Входит Дульсинея. Муж сразу умолкает.

Дульсинея. Вот она, участь женская: все пригорело. Вам, мужчинам, этого не понять. Пока за молоком проследишь, суп выкипит, пока тесто замесишь, молоко сбежит. И посуда три дня немытая, – вот они, женские дела. (Мужу.) Пойди суп помешай. Когда закипит, всыплешь картошку. Только почистить не забудь. Соли ложку столовую… Только грязную ложку не сунь, помой сперва. Ты понял? (Санчо.) Он понял.

Муж подбирает дрова и уходит. Дульсинея садится на скамеечку, опять принимается за свою кофту.

Дульсинея. Ну, а потом что?

Санчо Панса. А потом я закрыл ему глаза…

Медленно идет занавес. На фоне музыки, которая звучит то тише, то громче, слышны отдельные фразы.

Дульсинея.

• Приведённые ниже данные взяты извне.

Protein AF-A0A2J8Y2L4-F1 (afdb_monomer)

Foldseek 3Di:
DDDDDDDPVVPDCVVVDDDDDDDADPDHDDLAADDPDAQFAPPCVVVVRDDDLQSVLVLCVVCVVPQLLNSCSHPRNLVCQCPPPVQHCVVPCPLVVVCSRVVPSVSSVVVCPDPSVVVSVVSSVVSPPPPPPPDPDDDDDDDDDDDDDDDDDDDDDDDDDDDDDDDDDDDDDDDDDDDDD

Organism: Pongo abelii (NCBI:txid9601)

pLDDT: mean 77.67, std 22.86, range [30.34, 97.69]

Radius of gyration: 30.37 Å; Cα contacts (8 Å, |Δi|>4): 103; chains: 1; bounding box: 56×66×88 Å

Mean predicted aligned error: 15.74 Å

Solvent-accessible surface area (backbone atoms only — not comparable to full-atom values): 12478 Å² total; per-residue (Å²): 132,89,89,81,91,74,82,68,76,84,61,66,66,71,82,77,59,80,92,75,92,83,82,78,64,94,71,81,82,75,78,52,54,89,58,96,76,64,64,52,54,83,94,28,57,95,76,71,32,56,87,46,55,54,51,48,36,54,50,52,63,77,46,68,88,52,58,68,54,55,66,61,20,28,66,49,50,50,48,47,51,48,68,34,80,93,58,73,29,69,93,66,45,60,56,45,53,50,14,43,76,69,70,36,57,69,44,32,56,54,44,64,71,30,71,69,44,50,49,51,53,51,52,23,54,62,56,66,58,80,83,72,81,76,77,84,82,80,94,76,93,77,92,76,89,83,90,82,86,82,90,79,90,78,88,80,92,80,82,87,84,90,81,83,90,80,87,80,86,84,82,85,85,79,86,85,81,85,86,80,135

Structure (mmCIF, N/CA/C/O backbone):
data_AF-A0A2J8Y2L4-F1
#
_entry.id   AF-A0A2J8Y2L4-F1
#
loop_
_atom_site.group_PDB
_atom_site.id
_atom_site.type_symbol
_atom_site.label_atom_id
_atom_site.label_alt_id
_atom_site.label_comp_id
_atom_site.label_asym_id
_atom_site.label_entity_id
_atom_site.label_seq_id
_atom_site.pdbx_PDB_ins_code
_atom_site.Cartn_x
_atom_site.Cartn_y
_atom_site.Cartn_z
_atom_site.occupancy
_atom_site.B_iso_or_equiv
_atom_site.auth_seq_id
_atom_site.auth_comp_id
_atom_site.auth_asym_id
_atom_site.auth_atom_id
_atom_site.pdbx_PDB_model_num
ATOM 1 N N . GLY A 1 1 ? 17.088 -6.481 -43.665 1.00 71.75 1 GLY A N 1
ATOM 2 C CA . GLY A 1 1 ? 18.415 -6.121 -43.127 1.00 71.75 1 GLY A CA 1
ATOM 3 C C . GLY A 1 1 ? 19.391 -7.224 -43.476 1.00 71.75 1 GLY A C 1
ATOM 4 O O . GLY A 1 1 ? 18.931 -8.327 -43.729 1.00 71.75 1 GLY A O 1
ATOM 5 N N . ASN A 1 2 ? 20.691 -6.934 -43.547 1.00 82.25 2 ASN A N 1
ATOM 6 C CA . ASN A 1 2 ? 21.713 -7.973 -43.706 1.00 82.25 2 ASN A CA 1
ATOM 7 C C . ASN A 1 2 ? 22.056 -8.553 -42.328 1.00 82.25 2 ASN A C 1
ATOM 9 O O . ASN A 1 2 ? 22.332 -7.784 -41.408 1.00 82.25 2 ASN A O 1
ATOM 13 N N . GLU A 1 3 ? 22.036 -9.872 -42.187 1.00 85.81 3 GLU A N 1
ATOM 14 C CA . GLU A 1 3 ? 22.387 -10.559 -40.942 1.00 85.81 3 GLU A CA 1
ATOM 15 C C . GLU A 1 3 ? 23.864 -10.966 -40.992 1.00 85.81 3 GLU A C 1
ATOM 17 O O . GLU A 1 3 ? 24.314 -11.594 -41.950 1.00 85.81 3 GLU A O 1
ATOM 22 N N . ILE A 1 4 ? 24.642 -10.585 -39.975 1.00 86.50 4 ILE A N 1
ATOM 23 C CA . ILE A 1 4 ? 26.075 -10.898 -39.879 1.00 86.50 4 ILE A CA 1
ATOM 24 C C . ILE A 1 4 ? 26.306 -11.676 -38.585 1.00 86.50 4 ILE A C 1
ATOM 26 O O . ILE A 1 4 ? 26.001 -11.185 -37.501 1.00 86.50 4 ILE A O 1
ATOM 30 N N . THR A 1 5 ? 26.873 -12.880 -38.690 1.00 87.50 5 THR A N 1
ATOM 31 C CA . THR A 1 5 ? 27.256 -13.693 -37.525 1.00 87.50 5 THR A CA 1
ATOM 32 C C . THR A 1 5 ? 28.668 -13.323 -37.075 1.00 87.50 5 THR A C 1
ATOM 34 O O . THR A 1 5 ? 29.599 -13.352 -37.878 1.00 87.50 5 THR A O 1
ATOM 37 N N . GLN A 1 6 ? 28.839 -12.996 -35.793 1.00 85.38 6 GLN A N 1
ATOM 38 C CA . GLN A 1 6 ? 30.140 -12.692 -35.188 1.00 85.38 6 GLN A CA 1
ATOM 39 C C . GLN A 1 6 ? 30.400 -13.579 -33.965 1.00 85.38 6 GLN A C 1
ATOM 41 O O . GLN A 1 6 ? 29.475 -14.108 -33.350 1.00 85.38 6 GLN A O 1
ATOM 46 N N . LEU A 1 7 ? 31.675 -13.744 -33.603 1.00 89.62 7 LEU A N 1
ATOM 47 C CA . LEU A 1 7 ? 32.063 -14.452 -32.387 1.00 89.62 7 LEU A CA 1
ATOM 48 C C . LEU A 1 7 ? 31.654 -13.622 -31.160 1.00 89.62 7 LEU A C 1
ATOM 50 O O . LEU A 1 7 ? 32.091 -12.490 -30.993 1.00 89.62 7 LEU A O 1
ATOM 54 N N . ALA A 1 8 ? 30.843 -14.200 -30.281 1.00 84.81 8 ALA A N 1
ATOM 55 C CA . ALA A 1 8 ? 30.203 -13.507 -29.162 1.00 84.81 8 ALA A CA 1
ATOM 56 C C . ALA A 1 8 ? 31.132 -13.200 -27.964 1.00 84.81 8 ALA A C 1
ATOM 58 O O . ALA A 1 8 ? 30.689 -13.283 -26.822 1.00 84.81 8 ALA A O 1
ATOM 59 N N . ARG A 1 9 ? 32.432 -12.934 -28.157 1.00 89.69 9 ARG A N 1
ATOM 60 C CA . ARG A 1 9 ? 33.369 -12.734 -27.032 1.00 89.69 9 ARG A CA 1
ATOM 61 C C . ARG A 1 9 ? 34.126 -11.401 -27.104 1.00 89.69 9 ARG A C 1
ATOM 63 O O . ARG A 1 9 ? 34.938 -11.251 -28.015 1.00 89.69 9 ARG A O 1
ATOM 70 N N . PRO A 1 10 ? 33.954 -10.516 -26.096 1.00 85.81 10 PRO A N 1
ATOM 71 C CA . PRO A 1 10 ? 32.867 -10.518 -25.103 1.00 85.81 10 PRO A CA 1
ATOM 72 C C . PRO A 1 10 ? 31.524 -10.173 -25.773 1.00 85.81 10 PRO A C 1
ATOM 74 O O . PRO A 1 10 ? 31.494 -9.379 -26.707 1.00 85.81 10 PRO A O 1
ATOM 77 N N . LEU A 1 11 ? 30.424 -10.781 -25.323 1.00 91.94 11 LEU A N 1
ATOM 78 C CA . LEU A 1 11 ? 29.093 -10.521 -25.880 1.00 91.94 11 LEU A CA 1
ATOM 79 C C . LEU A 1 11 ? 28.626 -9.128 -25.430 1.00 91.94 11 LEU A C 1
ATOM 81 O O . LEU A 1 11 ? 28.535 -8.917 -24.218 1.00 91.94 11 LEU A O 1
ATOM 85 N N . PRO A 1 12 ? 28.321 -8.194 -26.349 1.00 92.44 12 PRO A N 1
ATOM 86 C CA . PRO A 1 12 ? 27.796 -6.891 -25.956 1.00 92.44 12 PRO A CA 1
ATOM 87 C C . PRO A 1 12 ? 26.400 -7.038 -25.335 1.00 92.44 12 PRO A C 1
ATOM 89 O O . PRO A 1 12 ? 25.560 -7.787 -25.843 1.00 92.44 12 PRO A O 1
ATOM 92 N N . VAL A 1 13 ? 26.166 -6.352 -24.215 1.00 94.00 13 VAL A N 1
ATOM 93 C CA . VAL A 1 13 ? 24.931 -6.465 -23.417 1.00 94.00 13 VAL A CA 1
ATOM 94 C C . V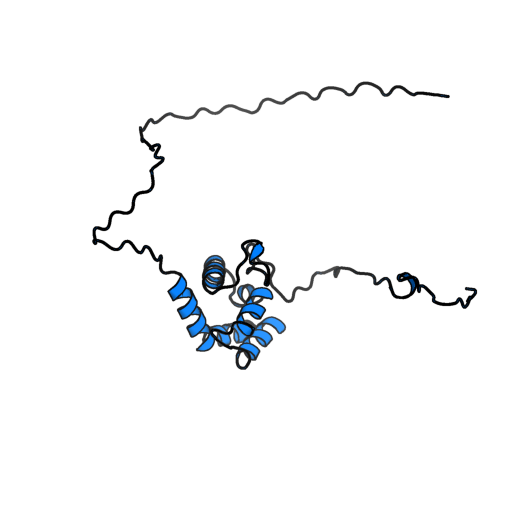AL A 1 13 ? 23.707 -5.936 -24.166 1.00 94.00 13 VAL A C 1
ATOM 96 O O . VAL A 1 13 ? 22.589 -6.373 -23.921 1.00 94.00 13 VAL A O 1
ATOM 99 N N . GLU A 1 14 ? 23.916 -5.047 -25.130 1.00 92.00 14 GLU A N 1
ATOM 100 C CA . GLU A 1 14 ? 22.891 -4.432 -25.967 1.00 92.00 14 GLU A CA 1
ATOM 101 C C . GLU A 1 14 ? 22.125 -5.475 -26.790 1.00 92.00 14 GLU A C 1
ATOM 103 O O . GLU A 1 14 ? 20.940 -5.303 -27.045 1.00 92.00 14 GLU A O 1
ATOM 108 N N . TYR A 1 15 ? 22.764 -6.597 -27.144 1.00 90.81 15 TYR A N 1
ATOM 109 C CA . TYR A 1 15 ? 22.096 -7.715 -27.821 1.00 90.81 15 TYR A CA 1
ATOM 110 C C . TYR A 1 15 ? 21.209 -8.556 -26.884 1.00 90.81 15 TYR A C 1
ATOM 112 O O . TYR A 1 15 ? 20.510 -9.452 -27.356 1.00 90.81 15 TYR A O 1
ATOM 120 N N . LEU A 1 16 ? 21.247 -8.304 -25.571 1.00 94.44 16 LEU A N 1
ATOM 121 C CA . LEU A 1 16 ? 20.441 -8.987 -24.551 1.00 94.44 16 LEU A CA 1
ATOM 122 C C . LEU A 1 16 ? 19.256 -8.142 -24.061 1.00 94.44 16 LEU A C 1
ATOM 124 O O . LEU A 1 16 ? 18.455 -8.631 -23.265 1.00 94.44 16 LEU A O 1
ATOM 128 N N . ILE A 1 17 ? 19.155 -6.885 -24.498 1.00 95.88 17 ILE A N 1
ATOM 129 C CA . ILE A 1 17 ? 18.147 -5.932 -24.034 1.00 95.88 17 ILE A CA 1
ATOM 130 C C . ILE A 1 17 ? 17.138 -5.685 -25.155 1.00 95.88 17 ILE A C 1
ATOM 132 O O . ILE A 1 17 ? 17.494 -5.600 -26.328 1.00 95.88 17 ILE A O 1
ATOM 136 N N . ILE A 1 18 ? 15.868 -5.557 -24.778 1.00 95.44 18 ILE A N 1
ATOM 137 C CA . ILE A 1 18 ? 14.801 -5.102 -25.667 1.00 95.44 18 ILE A CA 1
ATOM 138 C C . ILE A 1 18 ? 14.128 -3.870 -25.068 1.00 95.44 18 ILE A C 1
ATOM 140 O O . ILE A 1 18 ? 13.915 -3.803 -23.856 1.00 95.44 18 ILE A O 1
ATOM 144 N N . ASP A 1 19 ? 13.766 -2.920 -25.925 1.00 95.31 19 ASP A N 1
ATOM 145 C CA . ASP A 1 19 ? 12.997 -1.744 -25.528 1.00 95.31 19 ASP A CA 1
ATOM 146 C C . ASP A 1 19 ? 11.498 -2.062 -25.538 1.00 95.31 19 ASP A C 1
ATOM 148 O O . ASP A 1 19 ? 10.958 -2.583 -26.517 1.00 95.31 19 ASP A O 1
ATOM 152 N N . ILE A 1 20 ? 10.811 -1.719 -24.445 1.00 96.44 20 ILE A N 1
ATOM 153 C CA . ILE A 1 20 ? 9.359 -1.864 -24.306 1.00 96.44 20 ILE A CA 1
ATOM 154 C C . ILE A 1 20 ? 8.759 -0.483 -24.048 1.00 96.44 20 ILE A C 1
ATOM 156 O O . ILE A 1 20 ? 9.193 0.243 -23.155 1.00 96.44 20 ILE A O 1
ATOM 160 N N . THR A 1 21 ? 7.738 -0.116 -24.822 1.00 96.69 21 THR A N 1
ATOM 161 C CA . THR A 1 21 ? 7.012 1.144 -24.628 1.00 96.69 21 THR A CA 1
ATOM 162 C C . THR A 1 21 ? 6.185 1.107 -23.348 1.00 96.69 21 THR A C 1
ATOM 164 O O . THR A 1 21 ? 5.441 0.152 -23.122 1.00 96.69 21 THR A O 1
ATOM 167 N N . THR A 1 22 ? 6.239 2.175 -22.554 1.00 94.31 22 THR A N 1
ATOM 168 C CA . THR A 1 22 ? 5.421 2.346 -21.348 1.00 94.31 22 THR A CA 1
ATOM 169 C C . THR A 1 22 ? 4.484 3.541 -21.509 1.00 94.31 22 THR A C 1
ATOM 171 O O . THR A 1 22 ? 4.851 4.566 -22.083 1.00 94.31 22 THR A O 1
ATOM 174 N N . THR A 1 23 ? 3.244 3.409 -21.036 1.00 94.31 23 THR A N 1
ATOM 175 C CA . THR A 1 23 ? 2.222 4.463 -21.122 1.00 94.31 23 THR A CA 1
ATOM 176 C C . THR A 1 23 ? 1.254 4.369 -19.953 1.00 94.31 23 THR A C 1
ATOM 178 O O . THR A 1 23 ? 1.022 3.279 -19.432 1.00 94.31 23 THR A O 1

Ах, Санчо, вы опять разрываете мне сердце! Прошу вас, вернитесь к тому месту, где вы встретились с этим рыцарем…

Санчо Панса. Он сказал: «Сеньор, если вы не разделяете…»

Дульсинея. Я была глупой девчонкой, Санчо…

Дальнейшие слова звучат уже при закрытом занавесе. У левой кулисы появляется Муж. В одной руке у него щетка, в другой ведро. Печально опустив голову, он идет к правой кулисе, словно иллюстрируя звучащие в это время слова.

Голос Санчо Пансы. Алонсо Кехана, Дон-Кихот, славный рыцарь Печального Образа!..

Голос Дульсинеи. Все, Санчо, все, что происходит на свете, происходит от любви!